If you've been practicing medicine for any amount of time you will probably agree that the healthcare industry has become incredibly complex in the past few years. Thanks to ever-evolving regulations and shifting reimbursements models, doctors are forced to streamline their operational processes in an effort to cut expenses and increase revenue.
One of the best ways practices can increase their revenue and stay competitive in a sometimes-shaky marketplace is to outsource their billing to a third-party vendor. But how do doctors ensure they select the right partner?
First by asking themselves a series of questions, and then asking their prospective partners another series of questions.
Questions to Ask Yourself
What are My Particular Pain Points?
Any billing company worth their salt will have policies and procedures in place that will maximize the efficiencies of your practice's work flow and minimize the time it takes you to get paid. And, at this point in time, all quality vendors will have strict compliance programs that will ensure security, privacy and confidentiality of protected patient data.
But beyond these generalities that any physician requires, what are your particular challenges or issues you face on a daily basis? What are your personal pain points? What are your preferences – cloud-based or enterprise-wide solutions?
Once you have a list of your preferences and challenges, you will be more easily able to communicate them to potential partners.
What Stipulations Do I Require in the Contract?

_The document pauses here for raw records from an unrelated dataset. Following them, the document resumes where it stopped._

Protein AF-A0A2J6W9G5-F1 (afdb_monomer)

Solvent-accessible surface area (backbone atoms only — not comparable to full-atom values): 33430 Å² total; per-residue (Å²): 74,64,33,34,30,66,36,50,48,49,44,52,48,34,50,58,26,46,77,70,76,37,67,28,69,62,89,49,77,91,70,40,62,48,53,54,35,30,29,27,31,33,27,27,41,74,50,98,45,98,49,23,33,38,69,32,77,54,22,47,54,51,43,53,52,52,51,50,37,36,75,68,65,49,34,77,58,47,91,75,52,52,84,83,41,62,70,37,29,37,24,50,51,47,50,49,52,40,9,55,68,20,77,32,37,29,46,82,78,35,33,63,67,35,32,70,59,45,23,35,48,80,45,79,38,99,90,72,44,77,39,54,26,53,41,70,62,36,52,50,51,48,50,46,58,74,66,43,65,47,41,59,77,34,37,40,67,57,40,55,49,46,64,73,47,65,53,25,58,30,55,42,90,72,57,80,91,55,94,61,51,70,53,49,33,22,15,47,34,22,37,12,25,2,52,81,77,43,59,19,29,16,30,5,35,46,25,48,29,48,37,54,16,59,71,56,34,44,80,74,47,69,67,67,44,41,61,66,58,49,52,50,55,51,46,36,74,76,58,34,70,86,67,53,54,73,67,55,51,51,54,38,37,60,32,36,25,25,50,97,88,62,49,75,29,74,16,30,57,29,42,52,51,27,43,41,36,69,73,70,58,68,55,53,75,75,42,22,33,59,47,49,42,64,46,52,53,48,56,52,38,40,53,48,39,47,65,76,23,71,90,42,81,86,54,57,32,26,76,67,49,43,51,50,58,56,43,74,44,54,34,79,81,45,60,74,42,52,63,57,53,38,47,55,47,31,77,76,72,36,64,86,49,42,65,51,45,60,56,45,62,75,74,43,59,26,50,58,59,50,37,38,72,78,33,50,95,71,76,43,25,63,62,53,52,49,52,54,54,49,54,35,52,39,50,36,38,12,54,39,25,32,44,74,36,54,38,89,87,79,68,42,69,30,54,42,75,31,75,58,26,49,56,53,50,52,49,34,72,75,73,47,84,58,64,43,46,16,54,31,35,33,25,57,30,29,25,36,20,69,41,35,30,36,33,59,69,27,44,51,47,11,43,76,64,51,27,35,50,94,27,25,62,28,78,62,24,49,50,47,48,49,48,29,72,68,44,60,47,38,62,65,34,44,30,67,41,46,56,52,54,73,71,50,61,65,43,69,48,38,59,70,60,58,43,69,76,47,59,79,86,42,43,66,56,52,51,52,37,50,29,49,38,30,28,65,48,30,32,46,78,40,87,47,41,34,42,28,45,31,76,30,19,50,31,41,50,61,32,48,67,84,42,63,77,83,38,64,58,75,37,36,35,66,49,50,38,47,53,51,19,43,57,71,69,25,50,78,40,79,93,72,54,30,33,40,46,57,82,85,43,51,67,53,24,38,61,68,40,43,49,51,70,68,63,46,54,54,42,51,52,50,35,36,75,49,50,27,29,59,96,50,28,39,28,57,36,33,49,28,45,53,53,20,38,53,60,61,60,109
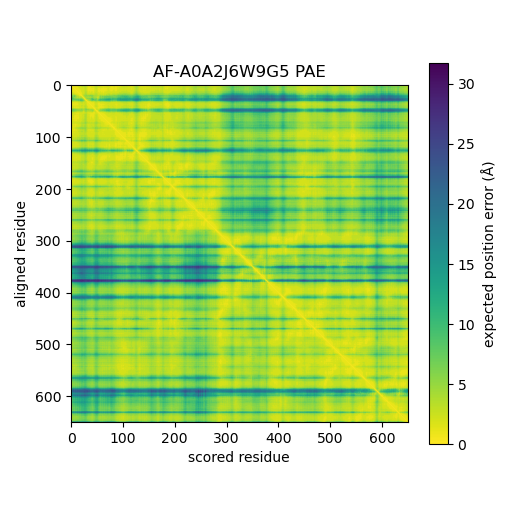
Structure (mmCIF, N/CA/C/O backbone):
data_AF-A0A2J6W9G5-F1
#
_entry.id   AF-A0A2J6W9G5-F1
#
loop_
_atom_site.group_PDB
_atom_site.id
_atom_site.type_symbol
_atom_site.label_atom_id
_atom_site.label_alt_id
_atom_site.label_comp_id
_atom_site.label_asym_id
_atom_site.label_entity_id
_atom_site.label_seq_id
_atom_site.pdbx_PDB_ins_code
_atom_site.Cartn_x
_atom_site.Cartn_y
_atom_site.Cartn_z
_atom_site.occupancy
_atom_site.B_iso_or_equiv
_atom_site.auth_seq_id
_atom_site.auth_comp_id
_atom_site.auth_asym_id
_atom_site.auth_atom_id
_atom_site.pdbx_PDB_model_num
ATOM 1 N N . MET A 1 1 ? 9.604 0.495 -17.857 1.00 91.56 1 MET A N 1
ATOM 2 C CA . MET A 1 1 ? 9.498 0.756 -19.308 1.00 91.56 1 MET A CA 1
ATOM 3 C C . MET A 1 1 ? 9.471 2.253 -19.493 1.00 91.56 1 MET A C 1
ATOM 5 O O . MET A 1 1 ? 8.704 2.928 -18.816 1.00 91.56 1 MET A O 1
ATOM 9 N N . ILE A 1 2 ? 10.326 2.737 -20.376 1.00 95.88 2 ILE A N 1
ATOM 10 C CA . ILE A 1 2 ? 10.558 4.127 -20.709 1.00 95.88 2 ILE A CA 1
ATOM 11 C C . ILE A 1 2 ? 10.778 4.201 -22.220 1.00 95.88 2 ILE A C 1
ATOM 13 O O . ILE A 1 2 ? 11.687 3.577 -22.756 1.00 95.88 2 ILE A O 1
ATOM 17 N N . ILE A 1 3 ? 9.919 4.951 -22.910 1.00 97.94 3 ILE A N 1
ATOM 18 C CA . ILE A 1 3 ? 10.051 5.234 -24.339 1.00 97.94 3 ILE A CA 1
ATOM 19 C C . ILE A 1 3 ? 10.006 6.745 -24.523 1.00 97.94 3 ILE A C 1
ATOM 21 O O . ILE A 1 3 ? 8.962 7.392 -24.393 1.00 97.94 3 ILE A O 1
ATOM 25 N N . ARG A 1 4 ? 11.179 7.298 -24.821 1.00 96.75 4 ARG A N 1
ATOM 26 C CA . ARG A 1 4 ? 11.374 8.686 -25.256 1.00 96.75 4 ARG A CA 1
ATOM 27 C C . ARG A 1 4 ? 11.607 8.738 -26.759 1.00 96.75 4 ARG A C 1
ATOM 29 O O . ARG A 1 4 ? 11.629 7.708 -27.429 1.00 96.75 4 ARG A O 1
ATOM 36 N N . LYS A 1 5 ? 11.840 9.939 -27.277 1.00 97.12 5 LYS A N 1
ATOM 37 C CA . LYS A 1 5 ? 12.185 10.183 -28.681 1.00 97.12 5 LYS A CA 1
ATOM 38 C C . LYS A 1 5 ? 13.246 9.229 -29.233 1.00 97.12 5 LYS A C 1
ATOM 40 O O . LYS A 1 5 ? 12.989 8.544 -30.216 1.00 97.12 5 LYS A O 1
ATOM 45 N N . GLU A 1 6 ? 14.410 9.157 -28.598 1.00 95.62 6 GLU A N 1
ATOM 46 C CA . GLU A 1 6 ? 15.528 8.314 -29.047 1.00 95.62 6 GLU A CA 1
ATOM 47 C C . GLU A 1 6 ? 15.181 6.816 -29.080 1.00 95.62 6 GLU A C 1
ATOM 49 O O . GLU A 1 6 ? 15.483 6.137 -30.056 1.00 95.62 6 GLU A O 1
ATOM 54 N N . HIS A 1 7 ? 14.444 6.328 -28.081 1.00 97.44 7 HIS A N 1
ATOM 55 C CA . HIS A 1 7 ? 13.959 4.949 -28.013 1.00 97.44 7 HIS A CA 1
ATOM 56 C C . HIS A 1 7 ? 12.981 4.638 -29.148 1.00 97.44 7 HIS A C 1
ATOM 58 O O . HIS A 1 7 ? 13.085 3.616 -29.820 1.00 97.44 7 HIS A O 1
ATOM 64 N N . ALA A 1 8 ? 12.024 5.537 -29.380 1.00 98.06 8 ALA A N 1
ATOM 65 C CA . ALA A 1 8 ? 11.036 5.391 -30.438 1.00 98.06 8 ALA A CA 1
ATOM 66 C C . ALA A 1 8 ? 11.698 5.398 -31.827 1.00 98.06 8 ALA A C 1
ATOM 68 O O . ALA A 1 8 ? 11.342 4.590 -32.683 1.00 98.06 8 ALA A O 1
ATOM 69 N N . LEU A 1 9 ? 12.702 6.256 -32.039 1.00 97.31 9 LEU A N 1
ATOM 70 C CA . LEU A 1 9 ? 13.504 6.270 -33.267 1.00 97.31 9 LEU A CA 1
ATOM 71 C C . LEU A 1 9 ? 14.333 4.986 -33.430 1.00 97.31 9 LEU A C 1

A partnership is a two-way street and an effective contract will outline the vendor's scope of work clearly as well as your responsibilities (ie provide all necessary documentation and authorization for services). Since using a generic contract template is asking for trouble, get some legal advice and determine your requirements: effective dates, termination clauses, compliance requirements, service reimbursements parameters and scope of work.
In What Ways Can My Billing Partner Help me Grow my Practice?
The right billing partner should not only be able to handle your payments and claims, they should also be able to counsel you and evaluate the health of your practice. Ask yourself what kind of assistance you need to determine if your current admin policies, staffing levels, and IT resources are sustainable. How can your billing partner help you make the necessary preparations to meet future goals?
Questions to Ask Prospect Partners
What Technological Capabilities Do You Offer?
Good billing companies offer more than help with claims and reimbursements, they have a breadth of knowledge when it comes to the best technology available to meet your needs and regulatory requirements.
Ask vendors what their experience is with EHRs, practice management systems, and if their solution can integrate into your existing systems. Remember, technology is multifaceted and should help you meet the clinical, administrative AND financial needs of your practice.
Is the Billing Company ICD-10 Ready?
At this point in the game, all billing companies should be up-to-speed with ICD-10, there simply is no excuse to be unprepared. Ask your prospective partners if they have completed end-to-end testing and have performed the appropriate training for their coders. Are they ready, willing and able to handle any reimbursements issues because of denied claims?
Do Any of Their Other Clients Share Your Specialty?
Let's face it, coding and billing is complicated and there are different sets of rules depending on the specialty. Does your potential partner have experience billing for your specialty? If not, find one who does and can customize your solutions.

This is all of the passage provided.